When I was a lad (queue Hovis music) we had "penny for the lantern" not all this foreign trick or treat tripe .We made our own lanterns from a Turnip(swede to southerners) and went out and manfully earnt our pennies ,why should we give these toe rags sweets when they make our lives a misery all year long ?


----------



## steveh (Jan 14, 2004)

Kell said:


> Looks like I was wrong - again. :roll:
> 
> *Hallowe'en was once a time for making mischief - many parts of England still recognise this date as Mischief Night - when children would knock on doors demanding a treat (Trick or Treat) and people would disguise themselves as witches, ghosts, kelpies and spunkies, in order to obtain food and money from nervous householders. In certain parts of England youths still play pranks on their neighbours by hiding garden ornaments, whitewashing walls and ringing doorbells in the dead of night. *


If anybody turns up at my house disguised as a spunkie I'm definitely not opening the door and I certainly won't let the wife anywhere near it :lol: :roll: :lol:


----------



## vlastan (May 6, 2002)

Went to Tesco's to buy some sweets for the kids for tonight. Should be fun.


----------



## StuarTT (May 7, 2002)

As far as I know, Halloween has absolutely NO tradition here in Luxembourg, but as the marketing 'geniuses' have managed to make Halloween a success here it was quite funny watching the kids ringing the doorbells and singing Happy Halloween to the tune of Happy Birthday.

:lol: :lol: :lol:


----------



## Dotti (Mar 9, 2003)

*phew* got away with no ghosts or witches knocking at our front door so hub's and I decided we 'had' to at all the lovely sweeties and treats


----------



## MacBuff (Aug 11, 2004)

AvusLee said:


> Had 3 cocky little shitbag hoodrats knock last night 'Trick-or-Treating. Pointed out that it was only the 28th and that Haloween was on the 31st and if they went to school they would know this. They then fucked off. They'll probably key my car now.


Only 3?

We had 5 separate visits by the little %^%* in less than 20 minutes, needless to say we didn't take much notice of them..

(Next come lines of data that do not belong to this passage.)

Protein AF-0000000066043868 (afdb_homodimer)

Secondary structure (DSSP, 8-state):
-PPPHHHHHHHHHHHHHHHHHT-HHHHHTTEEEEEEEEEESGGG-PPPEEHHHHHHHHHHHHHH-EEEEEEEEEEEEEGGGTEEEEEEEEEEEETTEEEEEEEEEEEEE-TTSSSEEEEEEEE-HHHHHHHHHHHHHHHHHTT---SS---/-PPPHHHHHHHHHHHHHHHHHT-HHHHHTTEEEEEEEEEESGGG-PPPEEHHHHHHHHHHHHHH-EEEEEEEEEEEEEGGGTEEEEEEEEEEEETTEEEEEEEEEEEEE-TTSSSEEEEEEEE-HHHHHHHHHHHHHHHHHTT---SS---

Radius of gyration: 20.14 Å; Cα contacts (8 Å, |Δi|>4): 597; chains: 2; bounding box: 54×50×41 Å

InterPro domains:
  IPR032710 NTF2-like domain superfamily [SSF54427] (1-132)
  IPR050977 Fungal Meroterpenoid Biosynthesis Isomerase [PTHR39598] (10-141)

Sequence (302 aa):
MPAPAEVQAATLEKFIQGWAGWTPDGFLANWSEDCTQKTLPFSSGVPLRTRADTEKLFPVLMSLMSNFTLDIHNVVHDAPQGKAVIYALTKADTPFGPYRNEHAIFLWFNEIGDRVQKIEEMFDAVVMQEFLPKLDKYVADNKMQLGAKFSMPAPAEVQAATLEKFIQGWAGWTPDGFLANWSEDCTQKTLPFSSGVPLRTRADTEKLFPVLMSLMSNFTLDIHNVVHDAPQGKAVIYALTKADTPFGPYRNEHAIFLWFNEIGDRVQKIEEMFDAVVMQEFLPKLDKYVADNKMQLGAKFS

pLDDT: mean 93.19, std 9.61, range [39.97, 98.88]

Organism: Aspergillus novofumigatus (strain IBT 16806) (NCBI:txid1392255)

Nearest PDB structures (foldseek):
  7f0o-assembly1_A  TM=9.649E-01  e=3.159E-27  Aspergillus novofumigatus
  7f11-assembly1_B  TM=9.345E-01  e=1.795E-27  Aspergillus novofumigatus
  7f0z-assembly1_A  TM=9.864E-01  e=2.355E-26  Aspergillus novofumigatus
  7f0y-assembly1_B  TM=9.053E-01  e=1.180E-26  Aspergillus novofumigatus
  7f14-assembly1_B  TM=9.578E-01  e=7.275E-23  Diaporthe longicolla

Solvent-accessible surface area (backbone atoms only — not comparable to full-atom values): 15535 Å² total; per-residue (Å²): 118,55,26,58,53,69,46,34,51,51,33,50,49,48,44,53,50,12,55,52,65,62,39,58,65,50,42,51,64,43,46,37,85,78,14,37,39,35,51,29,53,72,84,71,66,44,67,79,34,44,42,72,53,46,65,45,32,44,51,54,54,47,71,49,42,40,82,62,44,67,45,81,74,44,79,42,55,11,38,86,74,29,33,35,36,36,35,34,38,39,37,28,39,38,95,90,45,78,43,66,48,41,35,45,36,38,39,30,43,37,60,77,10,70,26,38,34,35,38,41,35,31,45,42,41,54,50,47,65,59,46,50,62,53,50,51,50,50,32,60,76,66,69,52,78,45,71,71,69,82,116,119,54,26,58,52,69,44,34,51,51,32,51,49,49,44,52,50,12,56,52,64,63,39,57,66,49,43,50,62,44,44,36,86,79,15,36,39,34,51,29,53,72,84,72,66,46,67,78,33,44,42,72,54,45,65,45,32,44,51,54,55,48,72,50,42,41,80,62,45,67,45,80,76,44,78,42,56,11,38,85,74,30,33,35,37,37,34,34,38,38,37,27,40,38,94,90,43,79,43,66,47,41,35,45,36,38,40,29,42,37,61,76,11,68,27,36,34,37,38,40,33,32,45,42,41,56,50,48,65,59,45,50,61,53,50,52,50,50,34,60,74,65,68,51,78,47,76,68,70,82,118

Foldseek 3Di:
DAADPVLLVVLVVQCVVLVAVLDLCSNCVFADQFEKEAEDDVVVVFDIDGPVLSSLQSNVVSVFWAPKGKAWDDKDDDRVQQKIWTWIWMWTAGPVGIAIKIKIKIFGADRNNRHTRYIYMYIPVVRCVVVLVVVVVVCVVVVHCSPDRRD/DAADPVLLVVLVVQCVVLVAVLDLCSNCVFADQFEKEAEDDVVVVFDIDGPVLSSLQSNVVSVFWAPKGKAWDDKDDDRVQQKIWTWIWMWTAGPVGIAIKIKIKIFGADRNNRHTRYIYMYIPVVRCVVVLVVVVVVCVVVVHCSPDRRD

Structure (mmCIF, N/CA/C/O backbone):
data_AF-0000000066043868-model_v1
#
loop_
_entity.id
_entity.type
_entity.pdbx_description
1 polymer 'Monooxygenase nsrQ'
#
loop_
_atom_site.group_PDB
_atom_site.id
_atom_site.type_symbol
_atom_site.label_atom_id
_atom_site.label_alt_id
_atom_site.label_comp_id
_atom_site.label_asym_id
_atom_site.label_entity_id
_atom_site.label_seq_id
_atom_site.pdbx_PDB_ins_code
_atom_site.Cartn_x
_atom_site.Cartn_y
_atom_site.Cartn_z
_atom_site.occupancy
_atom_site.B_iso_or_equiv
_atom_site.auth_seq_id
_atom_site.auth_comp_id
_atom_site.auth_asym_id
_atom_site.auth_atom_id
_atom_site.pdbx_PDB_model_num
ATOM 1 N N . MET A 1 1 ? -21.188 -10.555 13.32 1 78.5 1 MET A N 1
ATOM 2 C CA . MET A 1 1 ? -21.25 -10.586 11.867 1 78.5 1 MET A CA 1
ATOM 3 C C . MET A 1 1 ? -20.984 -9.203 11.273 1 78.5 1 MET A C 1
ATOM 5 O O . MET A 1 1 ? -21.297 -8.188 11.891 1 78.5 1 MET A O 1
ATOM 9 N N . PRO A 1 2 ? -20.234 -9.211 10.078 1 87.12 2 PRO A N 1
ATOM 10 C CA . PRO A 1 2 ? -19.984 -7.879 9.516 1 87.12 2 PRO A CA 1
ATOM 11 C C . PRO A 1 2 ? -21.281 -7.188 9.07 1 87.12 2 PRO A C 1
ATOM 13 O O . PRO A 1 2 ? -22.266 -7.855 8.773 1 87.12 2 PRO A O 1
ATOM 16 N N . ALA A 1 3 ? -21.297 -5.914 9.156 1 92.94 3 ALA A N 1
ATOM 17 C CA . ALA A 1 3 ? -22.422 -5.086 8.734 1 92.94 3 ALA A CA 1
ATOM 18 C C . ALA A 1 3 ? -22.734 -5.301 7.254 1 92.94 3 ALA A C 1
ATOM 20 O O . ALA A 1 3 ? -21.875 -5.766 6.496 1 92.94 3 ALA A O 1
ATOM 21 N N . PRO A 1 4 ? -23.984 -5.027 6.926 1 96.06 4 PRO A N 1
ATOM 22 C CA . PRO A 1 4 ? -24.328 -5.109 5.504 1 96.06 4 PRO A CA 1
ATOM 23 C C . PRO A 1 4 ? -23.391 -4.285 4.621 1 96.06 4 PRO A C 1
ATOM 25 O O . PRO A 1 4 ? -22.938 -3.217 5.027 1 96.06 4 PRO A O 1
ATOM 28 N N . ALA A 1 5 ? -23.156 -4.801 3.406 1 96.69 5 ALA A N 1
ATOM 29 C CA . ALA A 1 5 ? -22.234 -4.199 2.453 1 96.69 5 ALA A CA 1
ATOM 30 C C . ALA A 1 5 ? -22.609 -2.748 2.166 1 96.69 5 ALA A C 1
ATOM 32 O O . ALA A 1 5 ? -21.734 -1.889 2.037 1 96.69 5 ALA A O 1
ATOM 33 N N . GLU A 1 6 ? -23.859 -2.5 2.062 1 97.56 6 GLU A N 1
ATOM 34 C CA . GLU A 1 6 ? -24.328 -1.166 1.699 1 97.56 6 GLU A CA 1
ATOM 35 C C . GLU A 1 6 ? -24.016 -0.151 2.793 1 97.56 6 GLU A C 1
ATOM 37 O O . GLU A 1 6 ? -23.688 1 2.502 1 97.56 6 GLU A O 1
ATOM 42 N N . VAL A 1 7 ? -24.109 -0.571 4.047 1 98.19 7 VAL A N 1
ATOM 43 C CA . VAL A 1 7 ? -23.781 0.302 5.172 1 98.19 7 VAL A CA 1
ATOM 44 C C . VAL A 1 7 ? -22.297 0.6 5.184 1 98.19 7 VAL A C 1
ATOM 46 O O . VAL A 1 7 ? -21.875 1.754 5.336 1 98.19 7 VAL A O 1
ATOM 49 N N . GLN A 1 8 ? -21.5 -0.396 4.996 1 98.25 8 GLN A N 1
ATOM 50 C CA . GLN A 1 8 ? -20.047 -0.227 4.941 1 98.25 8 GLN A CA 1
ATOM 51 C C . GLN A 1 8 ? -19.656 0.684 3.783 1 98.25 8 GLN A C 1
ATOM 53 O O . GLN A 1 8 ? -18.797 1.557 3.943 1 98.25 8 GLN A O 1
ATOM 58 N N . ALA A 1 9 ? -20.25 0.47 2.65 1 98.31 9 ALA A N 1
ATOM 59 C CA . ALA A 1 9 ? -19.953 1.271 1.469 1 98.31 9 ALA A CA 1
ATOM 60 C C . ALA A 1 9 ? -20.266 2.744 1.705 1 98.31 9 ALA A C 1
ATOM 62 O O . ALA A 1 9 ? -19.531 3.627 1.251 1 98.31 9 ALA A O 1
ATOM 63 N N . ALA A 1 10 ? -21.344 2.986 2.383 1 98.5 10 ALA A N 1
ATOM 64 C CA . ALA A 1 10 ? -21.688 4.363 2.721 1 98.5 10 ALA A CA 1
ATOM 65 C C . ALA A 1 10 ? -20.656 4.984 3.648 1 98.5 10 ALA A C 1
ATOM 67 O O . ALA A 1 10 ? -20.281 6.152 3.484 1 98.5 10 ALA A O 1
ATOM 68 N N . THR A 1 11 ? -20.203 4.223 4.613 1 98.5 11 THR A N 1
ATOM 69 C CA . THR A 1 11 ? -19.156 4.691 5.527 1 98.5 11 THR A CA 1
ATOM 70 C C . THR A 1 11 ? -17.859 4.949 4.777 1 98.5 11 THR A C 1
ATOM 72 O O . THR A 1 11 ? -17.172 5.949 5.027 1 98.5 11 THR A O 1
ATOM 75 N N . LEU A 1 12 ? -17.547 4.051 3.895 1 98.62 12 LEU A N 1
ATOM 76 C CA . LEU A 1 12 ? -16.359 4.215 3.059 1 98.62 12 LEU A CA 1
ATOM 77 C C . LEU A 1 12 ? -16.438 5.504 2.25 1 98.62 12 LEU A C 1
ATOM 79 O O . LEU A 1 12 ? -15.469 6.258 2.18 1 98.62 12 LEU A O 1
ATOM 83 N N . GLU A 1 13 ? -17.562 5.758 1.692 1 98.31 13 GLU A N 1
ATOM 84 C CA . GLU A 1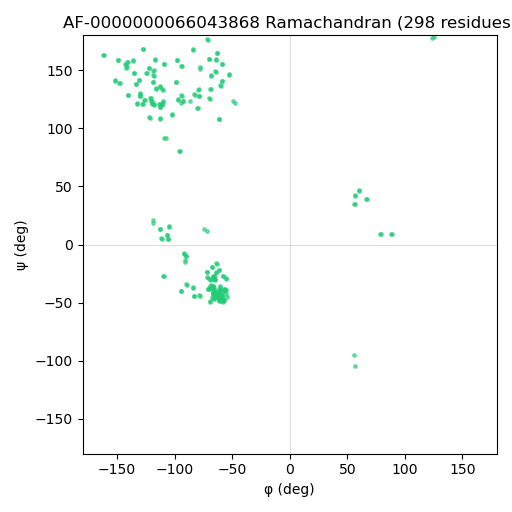 13 ? -17.766 6.984 0.931 1 98.31 13 GLU A CA 1
ATOM 85 C C . GLU A 1 13 ? -17.625 8.219 1.822 1 98.31 13 GLU A C 1
ATOM 87 O O . GLU A 1 13 ? -17.016 9.211 1.428 1 98.31 13 GLU A O 1
ATOM 92 N N . LYS A 1 14 ? -18.172 8.164 2.982 1 98 14 LYS A N 1
ATOM 93 C CA . LYS A 1 14 ? -18.031 9.258 3.936 1 98 14 LYS A CA 1
ATOM 94 C C . LYS A 1 14 ? -16.562 9.492 4.301 1 98 14 LYS A C 1
ATOM 96 O O . LYS A 1 14 ? -16.141 10.633 4.453 1 98 14 LYS A O 1
ATOM 101 N N . PHE A 1 15 ? -15.859 8.445 4.488 1 98.19 15 PHE A N 1
ATOM 102 C CA . PHE A 1 15 ? -14.438 8.547 4.789 1 98.19 15 PHE A CA 1
ATOM 103 C C . PHE A 1 15 ? -13.695 9.266 3.668 1 98.19 15 PHE A C 1
ATOM 105 O O . PHE A 1 15 ? -12.922 10.195 3.924 1 98.19 15 PHE A O 1
ATOM 112 N N . ILE A 1 16 ? -13.945 8.836 2.436 1 98.38 16 ILE A N 1
ATOM 113 C CA . ILE A 1 16 ? -13.289 9.422 1.274 1 98.38 16 ILE A CA 1
ATOM 114 C C . ILE A 1 16 ? -13.672 10.898 1.159 1 98.38 16 ILE A C 1
ATOM 116 O O . ILE A 1 16 ? -12.812 11.742 0.91 1 98.38 16 ILE A O 1
ATOM 120 N N . GLN A 1 17 ? -14.945 11.227 1.379 1 97.75 17 GLN A N 1
ATOM 121 C CA . GLN A 1 17 ? -15.406 12.609 1.325 1 97.75 17 GLN A CA 1
ATOM 122 C C . GLN A 1 17 ? -14.758 13.453 2.422 1 97.75 17 GLN A C 1
ATOM 124 O O . GLN A 1 17 ? -14.375 14.602 2.188 1 97.75 17 GLN A O 1
ATOM 129 N N . GLY A 1 18 ? -14.695 12.898 3.613 1 96.75 18 GLY A N 1
ATOM 130 C CA . GLY A 1 18 ? -13.992 13.586 4.691 1 96.75 18 GLY A CA 1
ATOM 131 C C . GLY A 1 18 ? -12.531 13.844 4.379 1 96.75 18 GLY A C 1
ATOM 132 O O . GLY A 1 18 ? -12.023 14.938 4.652 1 96.75 18 GLY A O 1
ATOM 133 N N . TRP A 1 19 ? -11.883 12.836 3.822 1 96.75 19 TRP A N 1
ATOM 134 C CA . TRP A 1 19 ? -10.492 12.969 3.404 1 96.75 19 TRP A CA 1
ATOM 135 C C . TRP A 1 19 ? -10.344 14.055 2.344 1 96.75 19 TRP A C 1
ATOM 137 O O . TRP A 1 19 ? -9.484 14.93 2.457 1 96.75 19 TRP A O 1
ATOM 147 N N . ALA A 1 20 ? -11.227 14.078 1.383 1 97.06 20 ALA A N 1
ATOM 148 C CA . ALA A 1 20 ? -11.172 15.031 0.277 1 97.06 20 ALA A CA 1
ATOM 149 C C . ALA A 1 20 ? -11.461 16.453 0.76 1 97.06 20 ALA A C 1
ATOM 151 O O . ALA A 1 20 ? -10.891 17.406 0.242 1 97.06 20 ALA A O 1
ATOM 152 N N . GLY A 1 21 ? -12.312 16.562 1.702 1 95.38 21 GLY A N 1
ATOM 153 C CA . GLY A 1 21 ? -12.688 17.859 2.234 1 95.38 21 GLY A CA 1
ATOM 154 C C . GLY A 1 21 ? -11.57 18.531 3.01 1 95.38 21 GLY A C 1
ATOM 155 O O . GLY A 1 21 ? -11.539 19.75 3.121 1 95.38 21 GLY A O 1
ATOM 156 N N . TRP A 1 22 ? -10.766 17.766 3.59 1 95.38 22 TRP A N 1
ATOM 157 C CA . TRP A 1 22 ? -9.516 18.156 4.219 1 95.38 22 TRP A CA 1
ATOM 158 C C . TRP A 1 22 ? -9.766 19.172 5.34 1 95.38 22 TRP A C 1
ATOM 160 O O . TRP A 1 22 ? -9.109 20.203 5.402 1 95.38 22 TRP A O 1
ATOM 170 N N . THR A 1 23 ? -10.727 18.938 6.207 1 93.81 23 THR A N 1
ATOM 171 C CA . THR A 1 23 ? -10.953 19.594 7.488 1 93.81 23 THR A CA 1
ATOM 172 C C . THR A 1 23 ? -10.859 18.594 8.633 1 93.81 23 THR A C 1
ATOM 174 O O . THR A 1 23 ? -11.25 17.438 8.484 1 93.81 23 THR A O 1
ATOM 177 N N . PRO A 1 24 ? -10.352 19.062 9.727 1 90.31 24 PRO A N 1
ATOM 178 C CA . PRO A 1 24 ? -10.188 18.125 10.836 1 90.31 24 PRO A CA 1
ATOM 179 C C . PRO A 1 24 ? -11.508 17.453 11.227 1 90.31 24 PRO A C 1
ATOM 181 O O . PRO A 1 24 ? -11.555 16.234 11.383 1 90.31 24 PRO A O 1
ATOM 184 N N . ASP A 1 25 ? -12.555 18.172 11.383 1 90.94 25 ASP A N 1
ATOM 185 C CA . ASP A 1 25 ? -13.844 17.625 11.789 1 90.94 25 ASP A CA 1
ATOM 186 C C . ASP A 1 25 ? -14.398 16.672 10.727 1 90.94 25 ASP A C 1
ATOM 188 O O . ASP A 1 25 ? -14.906 15.594 11.055 1 90.94 25 ASP A O 1
ATOM 192 N N . GLY A 1 26 ? -14.273 17.062 9.531 1 93.38 26 GLY A N 1
ATOM 193 C CA . GLY A 1 26 ? -14.773 16.234 8.445 1 93.38 26 GLY A CA 1
ATOM 194 C C . GLY A 1 26 ? -14.023 14.914 8.305 1 93.38 26 GLY A C 1
ATOM 195 O O . GLY A 1 26 ? -14.625 13.867 8.078 1 93.38 26 GLY A O 1
ATOM 196 N N . PHE A 1 27 ? -12.758 14.992 8.469 1 93.56 27 PHE A N 1
ATOM 197 C CA . PHE A 1 27 ? -11.906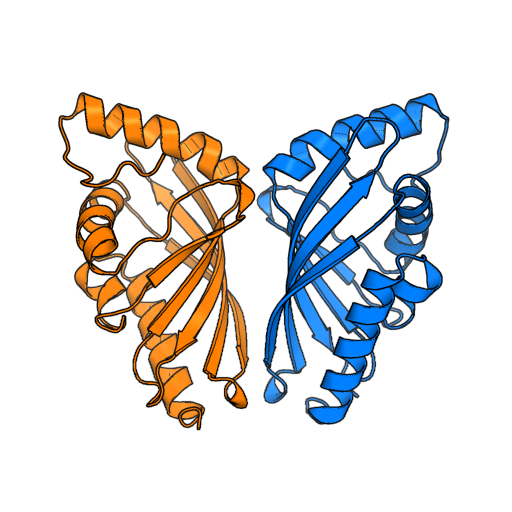 13.82 8.297 1 93.56 27 PHE A CA 1
ATOM 198 C C . PHE A 1 27 ? -12.148 12.812 9.414 1 93.56 27 PHE A C 1
ATOM 200 O O . PHE A 1 27 ? -12.234 11.609 9.156 1 93.56 27 PHE A O 1
ATOM 207 N N . LEU A 1 28 ? -12.344 13.266 10.602 1 94.56 28 LEU A N 1
ATOM 208 C CA . LEU A 1 28 ? -12.438 12.391 11.766 1 94.56 28 LEU A CA 1
ATOM 209 C C . LEU A 1 28 ? -13.883 12 12.039 1 94.56 28 LEU A C 1
ATOM 211 O O . LEU A 1 28 ? -14.156 11.141 12.875 1 94.56 28 LEU A O 1
ATOM 215 N N . ALA A 1 29 ? -14.805 12.602 11.336 1 94.06 29 ALA A N 1
ATOM 216 C CA . ALA A 1 29 ? -16.234 12.508 11.625 1 94.06 29 ALA A CA 1
ATOM 217 C C . ALA A 1 29 ? -16.688 11.055 11.664 1 94.06 29 ALA A C 1
ATOM 219 O O . ALA A 1 29 ? -17.547 10.688 12.469 1 94.06 29 ALA A O 1
ATOM 220 N N . ASN A 1 30 ? -16.016 10.234 10.914 1 94.75 30 ASN A N 1
ATOM 221 C CA . ASN A 1 30 ? -16.531 8.875 10.82 1 94.75 30 ASN A CA 1
ATOM 222 C C . ASN A 1 30 ? -15.586 7.871 11.477 1 94.75 30 ASN A C 1
ATOM 224 O O . ASN A 1 30 ? -15.703 6.664 11.25 1 94.75 30 ASN A O 1
ATOM 228 N N . TRP A 1 31 ? -14.688 8.297 12.188 1 97.44 31 TRP A N 1
ATOM 229 C CA . TRP A 1 31 ? -13.883 7.426 13.031 1 97.44 31 TRP A CA 1
ATOM 230 C C . TRP A 1 31 ? -14.633 7.059 14.305 1 97.44 31 TRP A C 1
ATOM 232 O O . TRP A 1 31 ? -15.281 7.91 14.914 1 97.44 31 TRP A O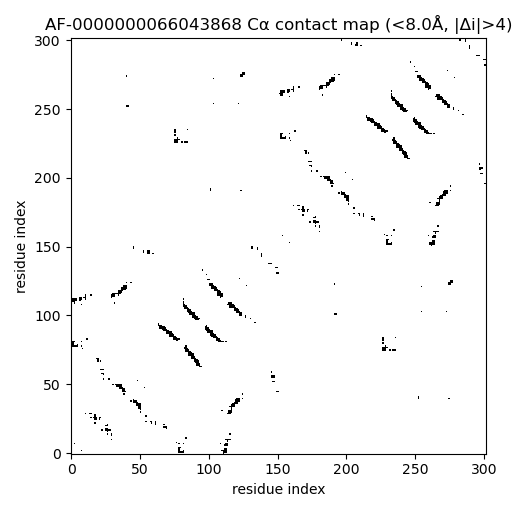 1
ATOM 242 N N . SER A 1 32 ? -14.609 5.812 14.648 1 97.75 32 SER A N 1
ATOM 243 C CA . SER A 1 32 ? -15.133 5.457 15.961 1 97.75 32 SER A CA 1
ATOM 244 C C . SER A 1 32 ? -14.305 6.094 17.078 1 97.75 32 SER A C 1
ATOM 246 O O . SER A 1 32 ? -13.164 6.512 16.844 1 97.75 32 SER A O 1
ATOM 248 N N . GLU A 1 33 ? -14.789 6.129 18.281 1 95.62 33 GLU A N 1
ATOM 249 C CA . GLU A 1 33 ? -14.117 6.766 19.406 1 95.62 33 GLU A CA 1
ATOM 250 C C . GLU A 1 33 ? -12.828 6.039 19.766 1 95.62 33 GLU A C 1
ATOM 252 O O . GLU A 1 33 ? -11.867 6.656 20.234 1 95.62 33 GLU A O 1
ATOM 257 N N . ASP A 1 34 ? -12.797 4.793 19.484 1 96.94 34 ASP A N 1
ATOM 258 C CA . ASP A 1 34 ? -11.633 3.984 19.828 1 96.94 34 ASP A CA 1
ATOM 259 C C . ASP A 1 34 ? -10.789 3.67 18.594 1 96.94 34 ASP A C 1
ATOM 261 O O . ASP A 1 34 ? -9.984 2.736 18.609 1 96.94 34 ASP A O 1
ATOM 265 N N . CYS A 1 35 ? -11.023 4.387 17.531 1 98.06 35 CYS A N 1
ATOM 266 C CA . CYS A 1 35 ? -10.273 4.148 16.312 1 98.06 35 CYS A CA 1
ATOM 267 C C . CYS A 1 35 ? -8.781 4.328 16.531 1 98.06 35 CYS A C 1
ATOM 269 O O . CYS A 1 35 ? -8.359 5.25 17.234 1 98.06 35 CYS A O 1
ATOM 271 N N . THR A 1 36 ? -7.926 3.461 15.914 1 97.94 36 THR A N 1
ATOM 272 C CA . THR A 1 36 ? -6.473 3.578 15.922 1 97.94 36 THR A CA 1
ATOM 273 C C . THR A 1 36 ? -5.922 3.652 14.5 1 97.94 36 THR A C 1
ATOM 275 O O . THR A 1 36 ? -6.547 3.154 13.562 1 97.94 36 THR A O 1
ATOM 278 N N . GLN A 1 37 ? -4.777 4.32 14.398 1 97.12 37 GLN A N 1
ATOM 279 C CA . GLN A 1 37 ? -4.094 4.453 13.117 1 97.12 37 GLN A CA 1
ATOM 280 C C . GLN A 1 37 ? -2.643 3.996 13.219 1 97.12 37 GLN A C 1
ATOM 282 O O . GLN A 1 37 ? -1.895 4.465 14.078 1 97.12 37 GLN A O 1
ATOM 287 N N . LYS A 1 38 ? -2.268 3.102 12.43 1 97.5 38 LYS A N 1
ATOM 288 C CA . LYS A 1 38 ? -0.889 2.637 12.305 1 97.5 38 LYS A CA 1
ATOM 289 C C . LYS A 1 38 ? -0.281 3.07 10.969 1 97.5 38 LYS A C 1
ATOM 291 O O . LYS A 1 38 ? -0.839 2.791 9.906 1 97.5 38 LYS A O 1
ATOM 296 N N . THR A 1 39 ? 0.828 3.789 11.094 1 95.88 39 THR A N 1
ATOM 297 C CA . THR A 1 39 ? 1.566 4.184 9.898 1 95.88 39 THR A CA 1
ATOM 298 C C . THR A 1 39 ? 2.412 3.023 9.375 1 95.88 39 THR A C 1
ATOM 300 O O . THR A 1 39 ? 3.143 2.391 10.141 1 95.88 39 THR A O 1
ATOM 303 N N . LEU A 1 40 ? 2.17 2.828 8.125 1 97.62 40 LEU A N 1
ATOM 304 C CA . LEU A 1 40 ? 3 1.879 7.395 1 97.62 40 LEU A CA 1
ATOM 305 C C . LEU A 1 40 ? 3.91 2.604 6.406 1 97.62 40 LEU A C 1
ATOM 307 O O . LEU A 1 40 ? 3.605 3.717 5.977 1 97.62 40 LEU A O 1
ATOM 311 N N . PRO A 1 41 ? 5.078 1.881 6.078 1 97.38 41 PRO A N 1
ATOM 312 C CA . PRO A 1 41 ? 5.5 0.542 6.492 1 97.38 41 PRO A CA 1
ATOM 313 C C . PRO A 1 41 ? 5.879 0.477 7.973 1 97.38 41 PRO A C 1
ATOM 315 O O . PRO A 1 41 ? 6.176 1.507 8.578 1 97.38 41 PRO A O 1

I wish the 'Trick or Treat' thingy would go back to the USA where it came from - Its NOT an English custom...

I blame ET for it.. (ET the film that is)

John


----------



## bilbo baggins (Jun 10, 2004)

I open the door unexpectedly with my scream mask on and scare the shite out of them first :lol: then usually hand out a few sweets. Most kids around my area are with parents or a responsible adult.

Think it scare the shite out of the parnets more


----------



## Dotti (Mar 9, 2003)

bilbo baggins said:


> Think it scare the shite out of the parnets more


Your not wrong! [smiley=vampire.gif]


----------



## Wallsendmag (Feb 12, 2004)

bilbo baggins said:


> I open the door unexpectedly with my scream mask on and scare the shite out of them first :lol: then usually hand out a few sweets. Most kids around my area are with parents or a responsible adult.
> 
> Think it scare the shite out of the parnets more


Might trya Michael Jackson mask next year :lol:


----------



## mosschops (Dec 31, 2002)

Don't mind the kids if they are supervised, and say thankyou when offered a "Treat" - fortunately most of them did this year.

However to prepare Halloween my household stock up on the most horrible sweets we can find.

I have two tubs near the door. Celebrations for the little kids, some god dam awful caramels and sherbet shit for any chavs :lol:


----------



## Loz180 (Sep 20, 2004)

hudson said:


> I haven't got a problem with the little kiddies  (bless the little scamps) even though the whole thing is bollocks but for the Chavs out there, I have a paintball gun fully gassed up with special consignment of frozen paintballs ready for the 'trickers'.
> 
> They better bring more than fucking eggs and flour I can tell you. :evil:


I want to live in your street. I think I'd laugh every day!

[wiping away tears before retiring on a high note]


----------